▸ **RECORDS FOR THE TASK**:
--------------------------------

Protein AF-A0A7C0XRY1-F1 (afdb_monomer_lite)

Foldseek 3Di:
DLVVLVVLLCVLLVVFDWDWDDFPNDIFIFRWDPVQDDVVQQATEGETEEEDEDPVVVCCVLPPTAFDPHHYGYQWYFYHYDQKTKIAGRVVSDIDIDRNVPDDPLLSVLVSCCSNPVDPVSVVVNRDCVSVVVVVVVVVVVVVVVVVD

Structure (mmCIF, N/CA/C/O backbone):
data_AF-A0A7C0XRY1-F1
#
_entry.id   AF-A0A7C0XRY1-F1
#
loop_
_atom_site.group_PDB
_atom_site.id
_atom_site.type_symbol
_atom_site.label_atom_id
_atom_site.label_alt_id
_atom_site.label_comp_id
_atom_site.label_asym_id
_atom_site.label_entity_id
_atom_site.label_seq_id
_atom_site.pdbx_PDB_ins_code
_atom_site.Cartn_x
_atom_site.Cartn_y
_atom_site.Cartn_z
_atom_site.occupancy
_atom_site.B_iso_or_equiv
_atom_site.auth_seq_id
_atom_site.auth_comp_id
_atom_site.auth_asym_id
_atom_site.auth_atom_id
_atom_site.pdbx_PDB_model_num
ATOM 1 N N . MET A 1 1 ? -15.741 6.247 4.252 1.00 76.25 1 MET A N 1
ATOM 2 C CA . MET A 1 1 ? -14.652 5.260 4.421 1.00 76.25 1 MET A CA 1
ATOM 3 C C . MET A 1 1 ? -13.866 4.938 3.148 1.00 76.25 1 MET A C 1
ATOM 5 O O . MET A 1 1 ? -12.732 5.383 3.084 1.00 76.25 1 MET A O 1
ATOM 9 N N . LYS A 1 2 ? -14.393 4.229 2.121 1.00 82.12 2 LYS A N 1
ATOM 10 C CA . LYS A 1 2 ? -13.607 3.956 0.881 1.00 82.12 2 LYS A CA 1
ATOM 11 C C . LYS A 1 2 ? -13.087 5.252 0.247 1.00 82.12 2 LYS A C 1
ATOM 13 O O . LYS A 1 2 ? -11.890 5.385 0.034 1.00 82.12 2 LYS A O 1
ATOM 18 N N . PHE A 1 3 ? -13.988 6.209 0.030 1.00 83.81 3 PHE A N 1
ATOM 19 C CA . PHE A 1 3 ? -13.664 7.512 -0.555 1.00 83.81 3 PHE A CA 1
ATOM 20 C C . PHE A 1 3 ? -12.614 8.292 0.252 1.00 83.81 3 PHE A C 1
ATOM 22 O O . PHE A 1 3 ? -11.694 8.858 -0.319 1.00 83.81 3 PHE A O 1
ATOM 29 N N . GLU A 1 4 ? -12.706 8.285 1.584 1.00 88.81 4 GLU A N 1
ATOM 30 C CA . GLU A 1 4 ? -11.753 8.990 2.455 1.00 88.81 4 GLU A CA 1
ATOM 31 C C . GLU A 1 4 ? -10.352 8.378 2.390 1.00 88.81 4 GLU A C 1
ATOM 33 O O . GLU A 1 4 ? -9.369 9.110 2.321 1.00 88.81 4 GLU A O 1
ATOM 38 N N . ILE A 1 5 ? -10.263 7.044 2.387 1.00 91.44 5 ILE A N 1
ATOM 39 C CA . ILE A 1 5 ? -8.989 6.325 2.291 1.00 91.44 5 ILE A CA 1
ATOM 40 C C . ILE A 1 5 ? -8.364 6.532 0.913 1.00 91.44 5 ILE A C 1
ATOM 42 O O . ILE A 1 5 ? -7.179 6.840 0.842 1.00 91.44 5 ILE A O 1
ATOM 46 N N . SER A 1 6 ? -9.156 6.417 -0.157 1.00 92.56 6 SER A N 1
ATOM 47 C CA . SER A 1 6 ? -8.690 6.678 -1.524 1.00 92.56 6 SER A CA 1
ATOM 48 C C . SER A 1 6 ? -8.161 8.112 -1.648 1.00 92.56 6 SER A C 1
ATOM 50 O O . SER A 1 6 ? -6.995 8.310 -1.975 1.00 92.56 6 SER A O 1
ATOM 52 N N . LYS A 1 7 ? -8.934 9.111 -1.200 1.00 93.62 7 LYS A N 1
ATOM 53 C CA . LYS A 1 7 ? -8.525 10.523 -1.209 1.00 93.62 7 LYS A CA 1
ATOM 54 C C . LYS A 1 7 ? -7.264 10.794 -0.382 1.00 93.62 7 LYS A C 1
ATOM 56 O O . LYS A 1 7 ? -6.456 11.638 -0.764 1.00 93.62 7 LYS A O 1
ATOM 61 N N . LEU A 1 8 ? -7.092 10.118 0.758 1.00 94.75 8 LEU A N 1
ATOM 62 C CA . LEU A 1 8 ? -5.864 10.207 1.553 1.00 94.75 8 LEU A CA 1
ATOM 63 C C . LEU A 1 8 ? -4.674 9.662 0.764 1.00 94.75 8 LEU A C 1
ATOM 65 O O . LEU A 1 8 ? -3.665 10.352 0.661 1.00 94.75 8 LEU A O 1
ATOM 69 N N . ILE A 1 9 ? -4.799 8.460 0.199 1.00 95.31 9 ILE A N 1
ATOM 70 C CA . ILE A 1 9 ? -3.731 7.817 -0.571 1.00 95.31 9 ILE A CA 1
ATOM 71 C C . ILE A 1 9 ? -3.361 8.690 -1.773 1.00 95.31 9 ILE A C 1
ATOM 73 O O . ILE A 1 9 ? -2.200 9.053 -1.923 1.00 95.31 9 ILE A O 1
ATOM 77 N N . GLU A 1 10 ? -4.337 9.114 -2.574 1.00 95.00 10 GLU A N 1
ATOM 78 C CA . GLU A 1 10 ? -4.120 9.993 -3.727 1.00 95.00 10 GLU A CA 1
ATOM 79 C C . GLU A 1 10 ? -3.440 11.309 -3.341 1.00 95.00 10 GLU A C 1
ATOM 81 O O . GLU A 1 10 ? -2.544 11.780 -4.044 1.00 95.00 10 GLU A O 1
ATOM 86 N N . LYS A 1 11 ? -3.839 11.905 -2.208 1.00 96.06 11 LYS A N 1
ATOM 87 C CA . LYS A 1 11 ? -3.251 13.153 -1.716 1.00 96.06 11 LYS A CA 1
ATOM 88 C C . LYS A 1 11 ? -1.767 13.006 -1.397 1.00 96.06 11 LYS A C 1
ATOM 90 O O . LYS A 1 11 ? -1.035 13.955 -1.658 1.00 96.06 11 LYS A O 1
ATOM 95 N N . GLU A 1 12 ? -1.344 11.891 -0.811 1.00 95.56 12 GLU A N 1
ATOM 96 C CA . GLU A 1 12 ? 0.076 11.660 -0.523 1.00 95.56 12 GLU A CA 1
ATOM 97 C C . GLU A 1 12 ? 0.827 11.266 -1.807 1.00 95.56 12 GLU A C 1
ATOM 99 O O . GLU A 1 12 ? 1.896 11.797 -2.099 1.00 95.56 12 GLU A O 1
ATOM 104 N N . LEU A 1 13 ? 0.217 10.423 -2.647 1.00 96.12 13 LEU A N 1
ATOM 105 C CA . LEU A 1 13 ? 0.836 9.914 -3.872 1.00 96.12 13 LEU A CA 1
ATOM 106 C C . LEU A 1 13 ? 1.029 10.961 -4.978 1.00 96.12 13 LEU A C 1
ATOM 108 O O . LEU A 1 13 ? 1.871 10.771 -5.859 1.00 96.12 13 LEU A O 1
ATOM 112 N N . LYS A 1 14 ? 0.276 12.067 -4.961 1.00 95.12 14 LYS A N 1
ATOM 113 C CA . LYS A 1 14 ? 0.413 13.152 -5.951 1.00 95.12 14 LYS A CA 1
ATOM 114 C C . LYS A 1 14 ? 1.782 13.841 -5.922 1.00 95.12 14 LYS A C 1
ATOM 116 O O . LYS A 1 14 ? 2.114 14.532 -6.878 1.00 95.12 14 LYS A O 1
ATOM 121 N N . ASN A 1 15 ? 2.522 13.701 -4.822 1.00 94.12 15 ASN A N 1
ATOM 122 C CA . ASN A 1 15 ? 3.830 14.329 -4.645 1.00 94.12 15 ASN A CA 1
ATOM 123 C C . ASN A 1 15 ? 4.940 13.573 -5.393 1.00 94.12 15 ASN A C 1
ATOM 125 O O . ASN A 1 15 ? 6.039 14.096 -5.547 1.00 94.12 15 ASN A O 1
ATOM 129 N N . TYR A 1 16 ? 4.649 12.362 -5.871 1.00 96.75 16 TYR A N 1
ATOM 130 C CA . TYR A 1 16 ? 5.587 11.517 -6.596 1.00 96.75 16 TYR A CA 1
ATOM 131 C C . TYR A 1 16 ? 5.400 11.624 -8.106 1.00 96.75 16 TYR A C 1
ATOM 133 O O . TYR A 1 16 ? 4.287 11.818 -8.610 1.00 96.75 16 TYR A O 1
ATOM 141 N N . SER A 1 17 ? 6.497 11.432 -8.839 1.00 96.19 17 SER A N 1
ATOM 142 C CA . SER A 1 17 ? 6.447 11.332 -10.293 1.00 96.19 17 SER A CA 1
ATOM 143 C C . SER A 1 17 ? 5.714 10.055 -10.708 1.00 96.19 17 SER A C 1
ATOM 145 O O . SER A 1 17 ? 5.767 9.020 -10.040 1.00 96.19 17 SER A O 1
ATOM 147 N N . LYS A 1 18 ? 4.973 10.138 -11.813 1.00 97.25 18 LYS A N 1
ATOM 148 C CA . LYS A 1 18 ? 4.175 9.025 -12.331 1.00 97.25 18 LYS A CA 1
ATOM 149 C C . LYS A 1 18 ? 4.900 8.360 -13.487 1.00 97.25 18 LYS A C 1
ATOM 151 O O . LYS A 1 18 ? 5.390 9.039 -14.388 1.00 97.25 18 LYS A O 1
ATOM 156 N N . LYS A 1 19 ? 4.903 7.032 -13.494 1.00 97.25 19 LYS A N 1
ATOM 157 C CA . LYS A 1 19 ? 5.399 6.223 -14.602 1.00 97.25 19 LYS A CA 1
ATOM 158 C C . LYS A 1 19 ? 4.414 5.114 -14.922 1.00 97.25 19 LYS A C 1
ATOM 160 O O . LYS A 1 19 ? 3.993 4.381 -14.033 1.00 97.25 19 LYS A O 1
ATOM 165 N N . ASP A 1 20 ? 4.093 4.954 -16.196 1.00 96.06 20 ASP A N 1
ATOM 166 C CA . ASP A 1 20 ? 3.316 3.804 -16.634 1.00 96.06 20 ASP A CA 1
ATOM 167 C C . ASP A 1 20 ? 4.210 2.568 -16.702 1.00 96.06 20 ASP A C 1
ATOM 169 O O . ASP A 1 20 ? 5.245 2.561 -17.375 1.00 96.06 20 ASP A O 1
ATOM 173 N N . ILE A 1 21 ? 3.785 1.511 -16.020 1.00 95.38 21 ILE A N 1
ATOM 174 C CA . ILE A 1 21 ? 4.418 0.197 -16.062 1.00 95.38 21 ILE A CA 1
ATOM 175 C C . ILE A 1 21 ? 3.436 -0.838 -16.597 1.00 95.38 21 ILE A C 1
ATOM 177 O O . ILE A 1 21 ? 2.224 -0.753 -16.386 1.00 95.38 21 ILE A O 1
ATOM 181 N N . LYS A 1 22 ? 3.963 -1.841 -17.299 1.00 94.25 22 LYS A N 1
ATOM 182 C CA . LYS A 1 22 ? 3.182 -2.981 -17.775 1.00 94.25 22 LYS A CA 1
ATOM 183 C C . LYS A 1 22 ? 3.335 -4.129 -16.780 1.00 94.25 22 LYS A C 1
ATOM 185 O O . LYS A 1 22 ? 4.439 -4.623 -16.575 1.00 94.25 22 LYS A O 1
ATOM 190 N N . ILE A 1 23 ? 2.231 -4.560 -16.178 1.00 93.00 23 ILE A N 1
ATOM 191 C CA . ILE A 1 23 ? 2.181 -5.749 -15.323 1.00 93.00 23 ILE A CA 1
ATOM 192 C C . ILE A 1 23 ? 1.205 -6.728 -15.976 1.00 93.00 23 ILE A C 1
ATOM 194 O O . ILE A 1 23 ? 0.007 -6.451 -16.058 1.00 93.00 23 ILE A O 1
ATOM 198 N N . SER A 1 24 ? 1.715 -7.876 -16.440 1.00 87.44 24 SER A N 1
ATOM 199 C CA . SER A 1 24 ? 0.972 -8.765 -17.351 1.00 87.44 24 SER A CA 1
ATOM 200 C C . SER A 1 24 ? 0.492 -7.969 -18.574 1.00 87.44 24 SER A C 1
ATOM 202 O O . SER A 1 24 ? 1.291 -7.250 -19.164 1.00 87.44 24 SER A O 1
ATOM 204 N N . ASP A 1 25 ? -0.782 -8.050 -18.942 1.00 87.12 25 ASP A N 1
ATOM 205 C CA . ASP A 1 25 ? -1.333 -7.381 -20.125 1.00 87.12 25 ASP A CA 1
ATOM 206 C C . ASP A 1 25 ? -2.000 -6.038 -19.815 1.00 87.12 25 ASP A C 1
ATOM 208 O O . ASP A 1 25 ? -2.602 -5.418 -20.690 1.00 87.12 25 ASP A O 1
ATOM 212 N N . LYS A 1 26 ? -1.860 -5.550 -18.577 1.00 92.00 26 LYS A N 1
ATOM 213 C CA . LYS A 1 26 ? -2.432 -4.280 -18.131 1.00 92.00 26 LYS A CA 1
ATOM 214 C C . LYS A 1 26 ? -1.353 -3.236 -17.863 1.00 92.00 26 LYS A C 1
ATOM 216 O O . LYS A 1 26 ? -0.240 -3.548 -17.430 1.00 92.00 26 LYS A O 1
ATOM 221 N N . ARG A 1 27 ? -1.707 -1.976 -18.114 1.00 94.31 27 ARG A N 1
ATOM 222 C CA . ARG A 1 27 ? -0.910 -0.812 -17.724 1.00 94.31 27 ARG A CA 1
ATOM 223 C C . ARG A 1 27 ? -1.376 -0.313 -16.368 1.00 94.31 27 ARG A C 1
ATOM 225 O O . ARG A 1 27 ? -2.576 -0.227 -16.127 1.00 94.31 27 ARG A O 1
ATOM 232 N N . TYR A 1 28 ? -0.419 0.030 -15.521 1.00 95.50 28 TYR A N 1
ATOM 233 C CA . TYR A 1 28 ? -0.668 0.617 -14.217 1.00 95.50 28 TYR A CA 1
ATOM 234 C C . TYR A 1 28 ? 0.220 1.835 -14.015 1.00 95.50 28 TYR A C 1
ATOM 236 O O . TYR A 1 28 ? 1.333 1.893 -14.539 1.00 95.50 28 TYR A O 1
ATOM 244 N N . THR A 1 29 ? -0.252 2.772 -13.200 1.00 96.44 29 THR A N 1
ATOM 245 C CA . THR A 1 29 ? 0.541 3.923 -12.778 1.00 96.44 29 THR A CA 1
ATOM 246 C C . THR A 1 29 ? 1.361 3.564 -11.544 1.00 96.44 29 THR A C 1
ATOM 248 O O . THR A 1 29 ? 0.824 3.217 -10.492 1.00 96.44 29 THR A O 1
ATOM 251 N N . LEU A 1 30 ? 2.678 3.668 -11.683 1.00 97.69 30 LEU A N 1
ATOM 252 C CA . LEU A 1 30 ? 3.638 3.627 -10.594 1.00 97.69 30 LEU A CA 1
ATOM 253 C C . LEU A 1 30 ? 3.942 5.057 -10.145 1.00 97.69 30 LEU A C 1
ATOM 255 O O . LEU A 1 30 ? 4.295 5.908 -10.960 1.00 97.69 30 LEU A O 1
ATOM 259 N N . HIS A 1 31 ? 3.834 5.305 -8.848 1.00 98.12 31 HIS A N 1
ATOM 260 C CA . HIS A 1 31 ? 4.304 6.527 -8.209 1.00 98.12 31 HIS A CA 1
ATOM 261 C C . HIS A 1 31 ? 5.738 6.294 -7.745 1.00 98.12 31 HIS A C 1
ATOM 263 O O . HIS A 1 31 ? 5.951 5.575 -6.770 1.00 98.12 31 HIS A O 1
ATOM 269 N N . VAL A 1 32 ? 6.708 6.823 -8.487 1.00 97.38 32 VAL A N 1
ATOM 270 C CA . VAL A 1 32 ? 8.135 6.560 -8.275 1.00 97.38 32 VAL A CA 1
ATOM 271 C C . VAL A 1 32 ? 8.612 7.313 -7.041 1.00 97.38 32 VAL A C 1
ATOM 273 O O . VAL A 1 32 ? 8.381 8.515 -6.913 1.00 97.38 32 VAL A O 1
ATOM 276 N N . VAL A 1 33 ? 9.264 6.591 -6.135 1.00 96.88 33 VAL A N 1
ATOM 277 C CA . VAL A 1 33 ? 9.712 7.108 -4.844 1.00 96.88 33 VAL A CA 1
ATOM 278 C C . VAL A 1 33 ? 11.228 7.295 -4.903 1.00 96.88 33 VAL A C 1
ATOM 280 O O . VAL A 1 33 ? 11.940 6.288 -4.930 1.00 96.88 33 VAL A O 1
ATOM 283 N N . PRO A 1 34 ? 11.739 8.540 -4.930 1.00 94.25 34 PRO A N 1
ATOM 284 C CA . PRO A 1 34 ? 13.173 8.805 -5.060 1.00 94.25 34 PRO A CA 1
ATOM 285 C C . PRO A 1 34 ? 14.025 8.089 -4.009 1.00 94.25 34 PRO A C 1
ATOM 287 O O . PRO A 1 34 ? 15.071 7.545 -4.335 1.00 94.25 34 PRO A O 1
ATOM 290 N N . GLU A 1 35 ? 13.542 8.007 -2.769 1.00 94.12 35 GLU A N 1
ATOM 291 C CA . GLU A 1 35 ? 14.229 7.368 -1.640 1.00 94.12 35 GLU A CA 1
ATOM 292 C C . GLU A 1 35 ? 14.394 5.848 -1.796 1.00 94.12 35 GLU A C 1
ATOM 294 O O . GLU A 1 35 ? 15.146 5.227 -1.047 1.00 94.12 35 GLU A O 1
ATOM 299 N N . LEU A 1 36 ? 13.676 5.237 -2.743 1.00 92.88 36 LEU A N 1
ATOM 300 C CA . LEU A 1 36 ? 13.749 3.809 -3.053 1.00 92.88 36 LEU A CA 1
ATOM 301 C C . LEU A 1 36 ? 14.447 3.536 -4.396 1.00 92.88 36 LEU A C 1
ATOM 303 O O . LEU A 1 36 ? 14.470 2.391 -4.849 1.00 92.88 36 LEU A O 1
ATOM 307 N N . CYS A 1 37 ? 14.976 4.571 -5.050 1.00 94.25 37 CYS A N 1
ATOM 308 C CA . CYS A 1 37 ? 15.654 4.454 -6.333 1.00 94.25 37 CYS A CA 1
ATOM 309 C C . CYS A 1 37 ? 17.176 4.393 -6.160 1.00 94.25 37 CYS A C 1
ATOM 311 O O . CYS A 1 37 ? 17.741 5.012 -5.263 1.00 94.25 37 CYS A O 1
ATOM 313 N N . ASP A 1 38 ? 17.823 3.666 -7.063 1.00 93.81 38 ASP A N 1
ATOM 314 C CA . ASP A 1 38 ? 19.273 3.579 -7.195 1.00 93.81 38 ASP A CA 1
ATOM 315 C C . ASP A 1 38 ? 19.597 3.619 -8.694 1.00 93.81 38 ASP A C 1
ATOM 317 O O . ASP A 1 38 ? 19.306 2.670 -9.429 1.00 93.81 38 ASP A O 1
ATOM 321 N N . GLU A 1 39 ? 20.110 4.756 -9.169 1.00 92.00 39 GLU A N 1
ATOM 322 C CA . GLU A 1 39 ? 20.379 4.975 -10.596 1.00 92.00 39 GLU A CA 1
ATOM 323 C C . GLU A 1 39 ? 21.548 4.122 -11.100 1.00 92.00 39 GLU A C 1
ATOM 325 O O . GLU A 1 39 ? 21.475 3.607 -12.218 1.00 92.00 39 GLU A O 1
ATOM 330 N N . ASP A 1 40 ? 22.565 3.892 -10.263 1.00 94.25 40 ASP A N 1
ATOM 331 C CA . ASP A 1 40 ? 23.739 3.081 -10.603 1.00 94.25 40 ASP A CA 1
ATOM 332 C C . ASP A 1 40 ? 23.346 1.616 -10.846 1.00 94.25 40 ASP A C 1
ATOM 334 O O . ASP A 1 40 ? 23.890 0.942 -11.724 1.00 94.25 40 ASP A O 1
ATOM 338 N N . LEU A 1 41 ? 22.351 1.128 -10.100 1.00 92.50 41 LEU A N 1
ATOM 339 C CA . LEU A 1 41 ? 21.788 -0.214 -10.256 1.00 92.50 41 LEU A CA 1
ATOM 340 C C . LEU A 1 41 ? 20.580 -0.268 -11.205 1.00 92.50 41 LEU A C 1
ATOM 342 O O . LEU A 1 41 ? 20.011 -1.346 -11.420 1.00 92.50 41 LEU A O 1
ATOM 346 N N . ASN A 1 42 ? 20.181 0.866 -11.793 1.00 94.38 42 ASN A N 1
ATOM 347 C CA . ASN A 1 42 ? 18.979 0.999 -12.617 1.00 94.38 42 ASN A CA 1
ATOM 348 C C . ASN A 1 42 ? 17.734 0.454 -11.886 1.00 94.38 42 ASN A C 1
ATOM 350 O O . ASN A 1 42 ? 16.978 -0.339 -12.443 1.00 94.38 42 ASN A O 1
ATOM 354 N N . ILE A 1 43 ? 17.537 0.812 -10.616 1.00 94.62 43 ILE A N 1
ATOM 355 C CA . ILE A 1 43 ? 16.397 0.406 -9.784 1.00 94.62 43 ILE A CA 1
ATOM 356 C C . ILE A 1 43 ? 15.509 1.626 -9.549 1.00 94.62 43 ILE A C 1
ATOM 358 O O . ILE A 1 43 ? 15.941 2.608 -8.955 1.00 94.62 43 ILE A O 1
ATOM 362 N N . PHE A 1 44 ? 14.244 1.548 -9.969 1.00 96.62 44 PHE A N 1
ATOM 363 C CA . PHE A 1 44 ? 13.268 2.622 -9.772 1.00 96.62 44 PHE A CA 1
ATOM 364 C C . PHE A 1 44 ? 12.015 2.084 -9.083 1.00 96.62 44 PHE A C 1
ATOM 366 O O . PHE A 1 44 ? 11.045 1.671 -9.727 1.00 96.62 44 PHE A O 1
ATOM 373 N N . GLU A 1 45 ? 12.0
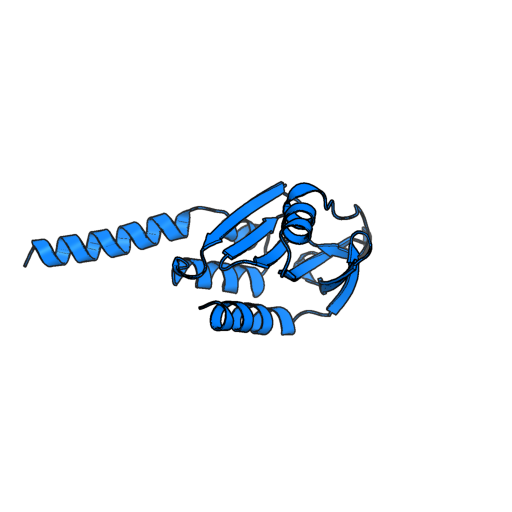41 2.046 -7.754 1.00 95.88 45 GLU A N 1
ATOM 374 C CA . GLU A 1 45 ? 10.940 1.517 -6.954 1.00 95.88 45 GLU A C
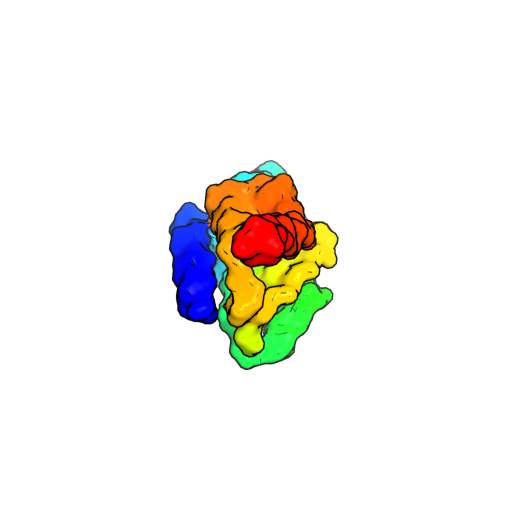A 1
ATOM 375 C C . GLU A 1 45 ? 9.875 2.578 -6.629 1.00 95.88 45 GLU A C 1
ATOM 377 O O . GLU A 1 45 ? 10.119 3.785 -6.593 1.00 95.88 45 GLU A O 1
ATOM 382 N N . GLY A 1 46 ? 8.648 2.121 -6.373 1.00 97.00 46 GLY A N 1
ATOM 383 C CA . GLY A 1 46 ? 7.570 3.027 -6.000 1.00 97.00 46 GLY A CA 1
ATOM 384 C C . GLY A 1 46 ? 6.287 2.373 -5.506 1.00 97.00 46 GLY A C 1
ATOM 385 O O . GLY A 1 46 ? 6.206 1.161 -5.266 1.00 97.00 46 GLY A O 1
ATOM 386 N N . PHE A 1 47 ? 5.255 3.201 -5.372 1.00 98.25 47 PHE A N 1
ATOM 387 C CA . PHE A 1 47 ? 3.922 2.801 -4.943 1.00 98.25 47 PHE A CA 1
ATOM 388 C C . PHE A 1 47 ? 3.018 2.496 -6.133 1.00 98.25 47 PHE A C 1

--------------------------------

▸ **EXERCISE INSTRUCTIONS**: From the material above, copy exactly the lines between the line holding "ATOM 77 N N" and the line holding "ATOM 106 C C", inclusive, and only those.

▸ **EXERCISE OUTPUT**:
ATOM 77 N N . GLU A 1 10 ? -4.337 9.114 -2.574 1.00 95.00 10 GLU A N 1
ATOM 78 C CA . GLU A 1 10 ? -4.120 9.993 -3.727 1.00 95.00 10 GLU A CA 1
ATOM 79 C C . GLU A 1 10 ? -3.440 11.309 -3.341 1.00 95.00 10 GLU A C 1
ATOM 81 O O . GLU A 1 10 ? -2.544 11.780 -4.044 1.00 95.00 10 GLU A O 1
ATOM 86 N N . LYS A 1 11 ? -3.839 11.905 -2.208 1.00 96.06 11 LYS A N 1
ATOM 87 C CA . LYS A 1 11 ? -3.251 13.153 -1.716 1.00 96.06 11 LYS A CA 1
ATOM 88 C C . LYS A 1 11 ? -1.767 13.006 -1.397 1.00 96.06 11 LYS A C 1
ATOM 90 O O . LYS A 1 11 ? -1.035 13.955 -1.658 1.00 96.06 11 LYS A O 1
ATOM 95 N N . GLU A 1 12 ? -1.344 11.891 -0.811 1.00 95.56 12 GLU A N 1
ATOM 96 C CA . GLU A 1 12 ? 0.076 11.660 -0.523 1.00 95.56 12 GLU A CA 1
ATOM 97 C C . GLU A 1 12 ? 0.827 11.266 -1.807 1.00 95.56 12 GLU A C 1
ATOM 99 O O . GLU A 1 12 ? 1.896 11.797 -2.099 1.00 95.56 12 GLU A O 1
ATOM 104 N N . LEU A 1 13 ? 0.217 10.423 -2.647 1.00 96.12 13 LEU A N 1
ATOM 105 C CA . LEU A 1 13 ? 0.836 9.914 -3.872 1.00 96.12 13 LEU A CA 1
ATOM 106 C C . LEU A 1 13 ? 1.029 10.961 -4.978 1.00 96.12 13 LEU A C 1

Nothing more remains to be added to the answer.